## Problem to work on:
The word to look for is "amyloid". Report every line of the entries below that has it.

[Information provided Boundary: Start]

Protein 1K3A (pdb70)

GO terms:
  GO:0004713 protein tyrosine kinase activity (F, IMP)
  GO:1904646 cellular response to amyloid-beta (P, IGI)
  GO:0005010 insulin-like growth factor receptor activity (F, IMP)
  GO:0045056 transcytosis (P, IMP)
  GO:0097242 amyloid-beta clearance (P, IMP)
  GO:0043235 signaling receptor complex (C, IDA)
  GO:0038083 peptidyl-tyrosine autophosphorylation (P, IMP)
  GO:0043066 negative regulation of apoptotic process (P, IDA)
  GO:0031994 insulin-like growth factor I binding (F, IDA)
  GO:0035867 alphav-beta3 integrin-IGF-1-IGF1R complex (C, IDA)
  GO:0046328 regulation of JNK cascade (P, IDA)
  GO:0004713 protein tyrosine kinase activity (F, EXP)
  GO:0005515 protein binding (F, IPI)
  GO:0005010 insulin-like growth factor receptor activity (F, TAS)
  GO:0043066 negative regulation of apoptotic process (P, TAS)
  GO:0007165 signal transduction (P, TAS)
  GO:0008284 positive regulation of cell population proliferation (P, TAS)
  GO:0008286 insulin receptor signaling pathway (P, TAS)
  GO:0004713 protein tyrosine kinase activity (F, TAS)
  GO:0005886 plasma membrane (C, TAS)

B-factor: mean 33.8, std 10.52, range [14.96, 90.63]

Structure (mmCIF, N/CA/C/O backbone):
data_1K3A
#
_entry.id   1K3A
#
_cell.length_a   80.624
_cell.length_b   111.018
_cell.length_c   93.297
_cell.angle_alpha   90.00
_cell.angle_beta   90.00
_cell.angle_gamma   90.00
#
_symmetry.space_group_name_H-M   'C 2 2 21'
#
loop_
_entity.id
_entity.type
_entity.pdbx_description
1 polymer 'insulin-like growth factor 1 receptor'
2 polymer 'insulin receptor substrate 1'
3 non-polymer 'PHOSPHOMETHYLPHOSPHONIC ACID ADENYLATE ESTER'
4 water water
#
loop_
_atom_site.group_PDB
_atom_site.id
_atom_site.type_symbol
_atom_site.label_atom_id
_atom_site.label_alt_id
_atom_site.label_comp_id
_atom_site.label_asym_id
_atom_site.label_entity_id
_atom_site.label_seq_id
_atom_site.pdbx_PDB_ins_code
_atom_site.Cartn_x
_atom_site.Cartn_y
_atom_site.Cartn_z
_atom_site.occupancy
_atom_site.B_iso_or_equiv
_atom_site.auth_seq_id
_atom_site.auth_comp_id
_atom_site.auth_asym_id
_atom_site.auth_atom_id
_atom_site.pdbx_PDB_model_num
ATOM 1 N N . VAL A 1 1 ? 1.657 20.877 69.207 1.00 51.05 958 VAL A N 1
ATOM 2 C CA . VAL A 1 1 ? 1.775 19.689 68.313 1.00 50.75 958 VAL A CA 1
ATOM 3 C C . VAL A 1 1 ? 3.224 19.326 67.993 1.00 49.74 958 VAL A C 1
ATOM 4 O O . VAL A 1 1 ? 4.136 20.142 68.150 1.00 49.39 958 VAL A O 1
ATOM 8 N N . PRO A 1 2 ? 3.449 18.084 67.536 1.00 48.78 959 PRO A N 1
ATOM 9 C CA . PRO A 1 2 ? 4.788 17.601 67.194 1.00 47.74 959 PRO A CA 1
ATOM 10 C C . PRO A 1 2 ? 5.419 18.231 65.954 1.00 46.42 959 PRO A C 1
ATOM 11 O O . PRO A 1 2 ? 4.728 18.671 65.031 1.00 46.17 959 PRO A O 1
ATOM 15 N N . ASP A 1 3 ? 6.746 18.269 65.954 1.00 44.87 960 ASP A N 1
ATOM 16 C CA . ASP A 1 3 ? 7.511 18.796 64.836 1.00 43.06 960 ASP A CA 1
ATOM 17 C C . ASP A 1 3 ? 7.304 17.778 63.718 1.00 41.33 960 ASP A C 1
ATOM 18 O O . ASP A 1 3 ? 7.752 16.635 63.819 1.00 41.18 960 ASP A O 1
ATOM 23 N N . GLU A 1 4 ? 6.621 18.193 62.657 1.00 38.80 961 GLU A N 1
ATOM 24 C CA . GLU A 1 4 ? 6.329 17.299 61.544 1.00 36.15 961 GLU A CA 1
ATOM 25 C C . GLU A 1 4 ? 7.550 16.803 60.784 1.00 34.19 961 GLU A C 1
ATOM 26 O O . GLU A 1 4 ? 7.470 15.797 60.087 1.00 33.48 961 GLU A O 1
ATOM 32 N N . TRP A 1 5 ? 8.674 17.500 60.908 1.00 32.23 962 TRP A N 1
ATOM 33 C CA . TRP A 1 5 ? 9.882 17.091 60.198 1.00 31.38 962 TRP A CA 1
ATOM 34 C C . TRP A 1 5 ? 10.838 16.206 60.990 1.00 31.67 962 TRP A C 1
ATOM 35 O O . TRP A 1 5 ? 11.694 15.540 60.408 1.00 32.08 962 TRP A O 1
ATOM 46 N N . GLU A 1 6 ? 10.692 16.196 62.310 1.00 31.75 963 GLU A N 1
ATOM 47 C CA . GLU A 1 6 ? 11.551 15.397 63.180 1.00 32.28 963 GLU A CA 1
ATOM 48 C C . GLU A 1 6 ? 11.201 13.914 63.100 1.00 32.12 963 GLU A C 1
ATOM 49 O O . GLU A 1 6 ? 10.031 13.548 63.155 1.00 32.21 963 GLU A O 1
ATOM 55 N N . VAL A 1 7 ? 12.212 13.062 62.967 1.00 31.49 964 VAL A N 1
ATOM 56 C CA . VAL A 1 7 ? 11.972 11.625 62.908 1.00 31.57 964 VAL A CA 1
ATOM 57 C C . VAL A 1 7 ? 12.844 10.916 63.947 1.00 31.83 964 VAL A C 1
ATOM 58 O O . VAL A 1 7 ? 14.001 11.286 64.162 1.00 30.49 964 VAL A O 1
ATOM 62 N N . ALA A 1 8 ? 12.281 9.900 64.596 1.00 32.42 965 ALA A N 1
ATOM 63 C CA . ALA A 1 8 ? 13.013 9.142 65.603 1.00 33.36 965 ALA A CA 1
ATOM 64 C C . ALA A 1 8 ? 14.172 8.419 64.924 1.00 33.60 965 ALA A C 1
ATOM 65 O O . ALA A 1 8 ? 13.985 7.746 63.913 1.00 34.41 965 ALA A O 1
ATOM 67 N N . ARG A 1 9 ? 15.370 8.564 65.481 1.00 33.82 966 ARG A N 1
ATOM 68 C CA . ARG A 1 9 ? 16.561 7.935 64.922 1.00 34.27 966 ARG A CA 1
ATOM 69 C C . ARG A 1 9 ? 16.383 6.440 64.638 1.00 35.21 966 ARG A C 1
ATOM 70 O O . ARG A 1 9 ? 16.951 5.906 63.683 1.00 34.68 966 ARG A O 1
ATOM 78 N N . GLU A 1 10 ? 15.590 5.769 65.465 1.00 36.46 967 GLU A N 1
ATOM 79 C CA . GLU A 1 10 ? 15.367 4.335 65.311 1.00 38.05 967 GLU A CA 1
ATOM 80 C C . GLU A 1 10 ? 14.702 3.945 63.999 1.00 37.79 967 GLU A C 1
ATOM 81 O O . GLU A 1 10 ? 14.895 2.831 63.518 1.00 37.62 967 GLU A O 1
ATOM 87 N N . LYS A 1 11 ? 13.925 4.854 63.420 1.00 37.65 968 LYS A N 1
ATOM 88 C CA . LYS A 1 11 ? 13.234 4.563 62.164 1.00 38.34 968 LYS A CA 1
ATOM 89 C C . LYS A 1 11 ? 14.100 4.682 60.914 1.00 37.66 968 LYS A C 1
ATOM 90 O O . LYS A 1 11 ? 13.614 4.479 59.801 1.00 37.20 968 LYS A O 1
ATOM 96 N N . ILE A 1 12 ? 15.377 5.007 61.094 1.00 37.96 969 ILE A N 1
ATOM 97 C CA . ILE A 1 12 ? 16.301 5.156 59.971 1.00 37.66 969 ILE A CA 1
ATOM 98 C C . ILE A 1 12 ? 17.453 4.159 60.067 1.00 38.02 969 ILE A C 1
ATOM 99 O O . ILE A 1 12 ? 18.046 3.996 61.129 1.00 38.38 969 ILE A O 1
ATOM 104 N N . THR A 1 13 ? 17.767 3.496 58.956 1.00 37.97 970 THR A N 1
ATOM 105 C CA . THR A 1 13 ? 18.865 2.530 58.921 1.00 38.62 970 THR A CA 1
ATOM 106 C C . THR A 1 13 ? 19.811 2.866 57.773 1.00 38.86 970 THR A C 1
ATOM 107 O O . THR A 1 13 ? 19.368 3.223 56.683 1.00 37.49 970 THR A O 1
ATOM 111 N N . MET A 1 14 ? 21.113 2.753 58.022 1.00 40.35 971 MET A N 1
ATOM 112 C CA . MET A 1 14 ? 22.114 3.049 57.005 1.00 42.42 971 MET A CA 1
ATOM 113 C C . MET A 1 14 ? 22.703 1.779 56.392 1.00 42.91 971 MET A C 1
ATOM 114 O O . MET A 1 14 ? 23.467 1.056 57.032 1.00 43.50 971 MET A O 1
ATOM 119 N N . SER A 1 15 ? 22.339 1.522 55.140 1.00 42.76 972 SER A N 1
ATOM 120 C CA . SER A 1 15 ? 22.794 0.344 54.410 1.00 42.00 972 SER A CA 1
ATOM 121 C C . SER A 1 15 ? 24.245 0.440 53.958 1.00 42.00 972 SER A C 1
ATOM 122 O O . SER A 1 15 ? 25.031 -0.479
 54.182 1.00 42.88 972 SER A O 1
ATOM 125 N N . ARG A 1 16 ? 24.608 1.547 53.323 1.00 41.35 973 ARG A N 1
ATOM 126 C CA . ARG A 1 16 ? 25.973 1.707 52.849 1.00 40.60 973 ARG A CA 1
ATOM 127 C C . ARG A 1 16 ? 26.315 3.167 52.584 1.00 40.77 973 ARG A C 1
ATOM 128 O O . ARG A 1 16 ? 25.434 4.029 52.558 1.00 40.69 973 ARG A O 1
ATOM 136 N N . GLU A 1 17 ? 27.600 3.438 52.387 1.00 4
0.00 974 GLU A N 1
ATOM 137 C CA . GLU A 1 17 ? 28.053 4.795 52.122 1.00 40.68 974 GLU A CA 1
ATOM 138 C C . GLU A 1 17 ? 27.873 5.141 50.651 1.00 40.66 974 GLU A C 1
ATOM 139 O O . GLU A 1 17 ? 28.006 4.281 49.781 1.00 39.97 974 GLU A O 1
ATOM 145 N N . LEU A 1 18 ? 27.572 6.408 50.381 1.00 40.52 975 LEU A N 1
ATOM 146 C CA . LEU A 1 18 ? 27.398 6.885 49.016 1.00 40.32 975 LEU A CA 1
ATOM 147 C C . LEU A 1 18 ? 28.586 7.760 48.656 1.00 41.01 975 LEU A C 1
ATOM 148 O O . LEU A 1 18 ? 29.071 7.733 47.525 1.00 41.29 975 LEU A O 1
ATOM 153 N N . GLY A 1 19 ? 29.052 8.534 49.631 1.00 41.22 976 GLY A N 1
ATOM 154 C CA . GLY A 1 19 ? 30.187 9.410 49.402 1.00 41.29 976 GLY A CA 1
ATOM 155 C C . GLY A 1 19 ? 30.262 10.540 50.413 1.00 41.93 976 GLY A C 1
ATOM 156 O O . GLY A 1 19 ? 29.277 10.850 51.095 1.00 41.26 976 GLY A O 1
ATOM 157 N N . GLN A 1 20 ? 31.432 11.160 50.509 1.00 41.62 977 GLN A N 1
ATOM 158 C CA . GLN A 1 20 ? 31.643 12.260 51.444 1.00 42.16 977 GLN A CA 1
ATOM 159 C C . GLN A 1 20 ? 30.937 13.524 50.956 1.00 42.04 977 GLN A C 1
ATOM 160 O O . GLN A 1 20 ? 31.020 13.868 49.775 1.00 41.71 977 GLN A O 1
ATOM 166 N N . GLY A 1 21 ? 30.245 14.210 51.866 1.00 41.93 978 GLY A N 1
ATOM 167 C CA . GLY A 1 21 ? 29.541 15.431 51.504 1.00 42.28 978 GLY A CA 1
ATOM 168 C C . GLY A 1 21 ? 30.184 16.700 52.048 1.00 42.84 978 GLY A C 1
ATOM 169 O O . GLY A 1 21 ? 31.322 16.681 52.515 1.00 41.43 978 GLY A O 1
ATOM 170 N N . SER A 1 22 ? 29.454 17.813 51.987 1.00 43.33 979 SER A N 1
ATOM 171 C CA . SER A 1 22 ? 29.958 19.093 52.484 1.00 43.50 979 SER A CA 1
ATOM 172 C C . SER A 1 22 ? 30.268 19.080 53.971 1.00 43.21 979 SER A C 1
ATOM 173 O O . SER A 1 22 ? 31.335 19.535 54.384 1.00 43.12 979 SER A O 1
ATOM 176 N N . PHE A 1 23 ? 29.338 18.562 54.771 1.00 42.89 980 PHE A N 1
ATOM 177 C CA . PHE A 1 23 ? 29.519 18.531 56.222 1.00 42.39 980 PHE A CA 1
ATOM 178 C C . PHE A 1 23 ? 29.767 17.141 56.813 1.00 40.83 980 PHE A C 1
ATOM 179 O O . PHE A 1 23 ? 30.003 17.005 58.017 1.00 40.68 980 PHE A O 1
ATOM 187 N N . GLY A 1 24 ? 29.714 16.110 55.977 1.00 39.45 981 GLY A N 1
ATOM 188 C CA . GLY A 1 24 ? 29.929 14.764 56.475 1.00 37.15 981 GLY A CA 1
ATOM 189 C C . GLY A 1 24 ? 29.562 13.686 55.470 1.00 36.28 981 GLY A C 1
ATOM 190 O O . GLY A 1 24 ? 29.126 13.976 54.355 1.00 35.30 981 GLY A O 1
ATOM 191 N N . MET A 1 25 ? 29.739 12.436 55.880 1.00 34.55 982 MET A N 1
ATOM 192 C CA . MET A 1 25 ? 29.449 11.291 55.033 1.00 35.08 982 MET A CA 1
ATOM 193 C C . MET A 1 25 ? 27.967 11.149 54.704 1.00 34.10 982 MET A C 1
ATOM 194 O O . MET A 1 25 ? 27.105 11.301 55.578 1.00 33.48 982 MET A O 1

[Information provided Boundary: End]
[Information provided Boundary: Start]

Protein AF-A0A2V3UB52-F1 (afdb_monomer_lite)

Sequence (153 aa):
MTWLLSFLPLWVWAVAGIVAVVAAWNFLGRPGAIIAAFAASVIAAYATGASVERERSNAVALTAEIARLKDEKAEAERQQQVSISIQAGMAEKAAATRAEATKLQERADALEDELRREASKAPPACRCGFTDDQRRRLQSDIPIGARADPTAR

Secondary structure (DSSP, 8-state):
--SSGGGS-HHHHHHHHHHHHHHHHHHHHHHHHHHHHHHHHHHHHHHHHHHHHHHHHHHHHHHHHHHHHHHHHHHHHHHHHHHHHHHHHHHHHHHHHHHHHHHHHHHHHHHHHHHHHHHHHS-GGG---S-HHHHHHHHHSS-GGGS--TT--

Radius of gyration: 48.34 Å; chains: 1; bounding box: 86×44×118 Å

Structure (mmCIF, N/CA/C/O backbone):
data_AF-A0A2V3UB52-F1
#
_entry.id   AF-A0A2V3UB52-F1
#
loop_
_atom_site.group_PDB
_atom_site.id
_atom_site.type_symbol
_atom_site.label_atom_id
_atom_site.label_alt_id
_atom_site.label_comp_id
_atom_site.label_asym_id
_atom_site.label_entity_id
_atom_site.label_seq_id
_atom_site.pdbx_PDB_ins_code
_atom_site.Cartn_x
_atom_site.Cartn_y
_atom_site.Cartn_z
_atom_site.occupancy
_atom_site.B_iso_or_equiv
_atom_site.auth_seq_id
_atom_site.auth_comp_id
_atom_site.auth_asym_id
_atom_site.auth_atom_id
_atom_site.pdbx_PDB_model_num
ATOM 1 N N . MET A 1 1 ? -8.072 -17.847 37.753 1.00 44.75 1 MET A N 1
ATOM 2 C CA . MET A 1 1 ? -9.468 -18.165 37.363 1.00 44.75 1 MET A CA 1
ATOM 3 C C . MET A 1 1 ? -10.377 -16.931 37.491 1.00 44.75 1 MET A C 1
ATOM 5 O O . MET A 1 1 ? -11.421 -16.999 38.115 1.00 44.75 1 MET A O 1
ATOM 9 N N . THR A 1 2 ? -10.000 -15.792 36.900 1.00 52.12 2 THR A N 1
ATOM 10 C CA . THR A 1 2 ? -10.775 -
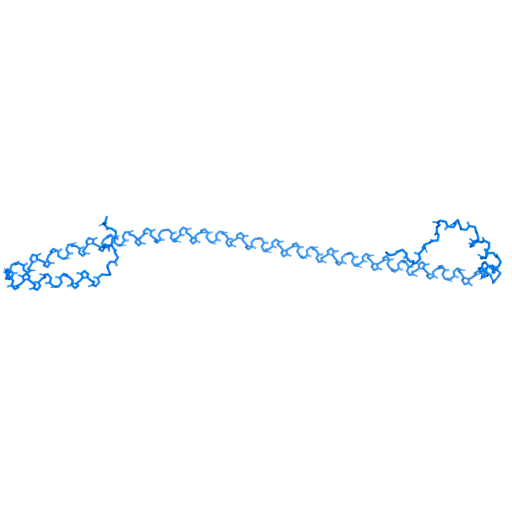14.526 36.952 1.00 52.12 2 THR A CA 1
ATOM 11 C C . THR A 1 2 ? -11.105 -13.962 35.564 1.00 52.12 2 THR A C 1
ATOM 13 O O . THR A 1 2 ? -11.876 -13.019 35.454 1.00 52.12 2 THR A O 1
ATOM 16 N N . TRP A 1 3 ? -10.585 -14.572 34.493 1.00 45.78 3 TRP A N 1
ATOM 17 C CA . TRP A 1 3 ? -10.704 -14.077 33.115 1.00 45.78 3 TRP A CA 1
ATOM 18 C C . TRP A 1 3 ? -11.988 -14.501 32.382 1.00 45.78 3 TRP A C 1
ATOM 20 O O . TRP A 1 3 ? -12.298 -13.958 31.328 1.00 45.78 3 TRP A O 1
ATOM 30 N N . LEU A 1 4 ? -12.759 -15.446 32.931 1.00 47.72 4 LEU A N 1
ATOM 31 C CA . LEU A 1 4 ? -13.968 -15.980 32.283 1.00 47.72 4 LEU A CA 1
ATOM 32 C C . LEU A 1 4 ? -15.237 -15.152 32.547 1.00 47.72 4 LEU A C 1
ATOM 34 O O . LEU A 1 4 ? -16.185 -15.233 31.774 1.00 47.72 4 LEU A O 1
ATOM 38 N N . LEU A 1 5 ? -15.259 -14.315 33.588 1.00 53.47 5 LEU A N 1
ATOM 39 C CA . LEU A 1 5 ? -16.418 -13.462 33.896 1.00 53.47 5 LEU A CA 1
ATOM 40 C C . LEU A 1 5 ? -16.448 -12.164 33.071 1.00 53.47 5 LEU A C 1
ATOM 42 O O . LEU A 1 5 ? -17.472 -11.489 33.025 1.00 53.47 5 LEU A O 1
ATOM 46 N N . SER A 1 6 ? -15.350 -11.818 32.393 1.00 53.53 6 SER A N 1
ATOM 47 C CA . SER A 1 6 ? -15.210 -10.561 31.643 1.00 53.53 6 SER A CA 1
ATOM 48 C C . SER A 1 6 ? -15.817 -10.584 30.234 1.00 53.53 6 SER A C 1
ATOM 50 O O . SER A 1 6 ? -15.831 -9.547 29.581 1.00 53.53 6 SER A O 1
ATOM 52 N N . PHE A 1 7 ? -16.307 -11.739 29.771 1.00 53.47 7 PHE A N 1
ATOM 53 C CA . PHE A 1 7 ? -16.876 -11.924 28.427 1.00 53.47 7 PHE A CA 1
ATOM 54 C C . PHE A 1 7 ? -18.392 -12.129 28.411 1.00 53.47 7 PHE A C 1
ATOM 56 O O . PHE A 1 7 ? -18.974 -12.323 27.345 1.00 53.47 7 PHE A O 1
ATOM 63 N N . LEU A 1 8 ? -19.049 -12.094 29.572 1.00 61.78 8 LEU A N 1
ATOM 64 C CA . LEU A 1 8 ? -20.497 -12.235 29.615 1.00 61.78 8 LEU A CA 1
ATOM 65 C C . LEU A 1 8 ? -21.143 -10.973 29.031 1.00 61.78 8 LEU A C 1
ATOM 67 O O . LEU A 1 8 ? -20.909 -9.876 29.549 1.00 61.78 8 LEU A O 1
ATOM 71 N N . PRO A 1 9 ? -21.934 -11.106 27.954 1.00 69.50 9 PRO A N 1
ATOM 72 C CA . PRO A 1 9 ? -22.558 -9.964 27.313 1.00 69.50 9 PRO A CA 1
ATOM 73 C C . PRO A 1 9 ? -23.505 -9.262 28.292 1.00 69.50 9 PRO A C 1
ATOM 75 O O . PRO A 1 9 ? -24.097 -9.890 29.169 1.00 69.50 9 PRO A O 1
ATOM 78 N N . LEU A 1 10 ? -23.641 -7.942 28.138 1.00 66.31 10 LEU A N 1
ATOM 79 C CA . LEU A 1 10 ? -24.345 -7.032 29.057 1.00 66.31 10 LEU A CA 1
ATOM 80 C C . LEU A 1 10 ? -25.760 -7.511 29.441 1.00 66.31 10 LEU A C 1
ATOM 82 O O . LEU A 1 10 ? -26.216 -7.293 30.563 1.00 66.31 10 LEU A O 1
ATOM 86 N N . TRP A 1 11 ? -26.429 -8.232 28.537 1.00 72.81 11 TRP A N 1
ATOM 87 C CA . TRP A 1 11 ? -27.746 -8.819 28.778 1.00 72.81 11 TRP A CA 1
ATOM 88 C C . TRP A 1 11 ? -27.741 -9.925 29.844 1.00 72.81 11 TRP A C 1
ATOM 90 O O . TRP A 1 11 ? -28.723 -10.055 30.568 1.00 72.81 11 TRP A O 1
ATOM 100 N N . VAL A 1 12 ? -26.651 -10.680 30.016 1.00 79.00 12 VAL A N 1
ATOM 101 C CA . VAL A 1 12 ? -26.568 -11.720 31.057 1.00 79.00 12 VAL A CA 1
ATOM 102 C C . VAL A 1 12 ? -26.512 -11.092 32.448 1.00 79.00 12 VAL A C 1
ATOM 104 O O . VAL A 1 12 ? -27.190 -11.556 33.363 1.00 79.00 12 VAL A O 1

[Information provided Boundary: End]

## Answer box:
  GO:1904646 cellular response to amyloid-beta (P, IGI)
  GO:0097242 amyloid-beta clearance (P, IMP)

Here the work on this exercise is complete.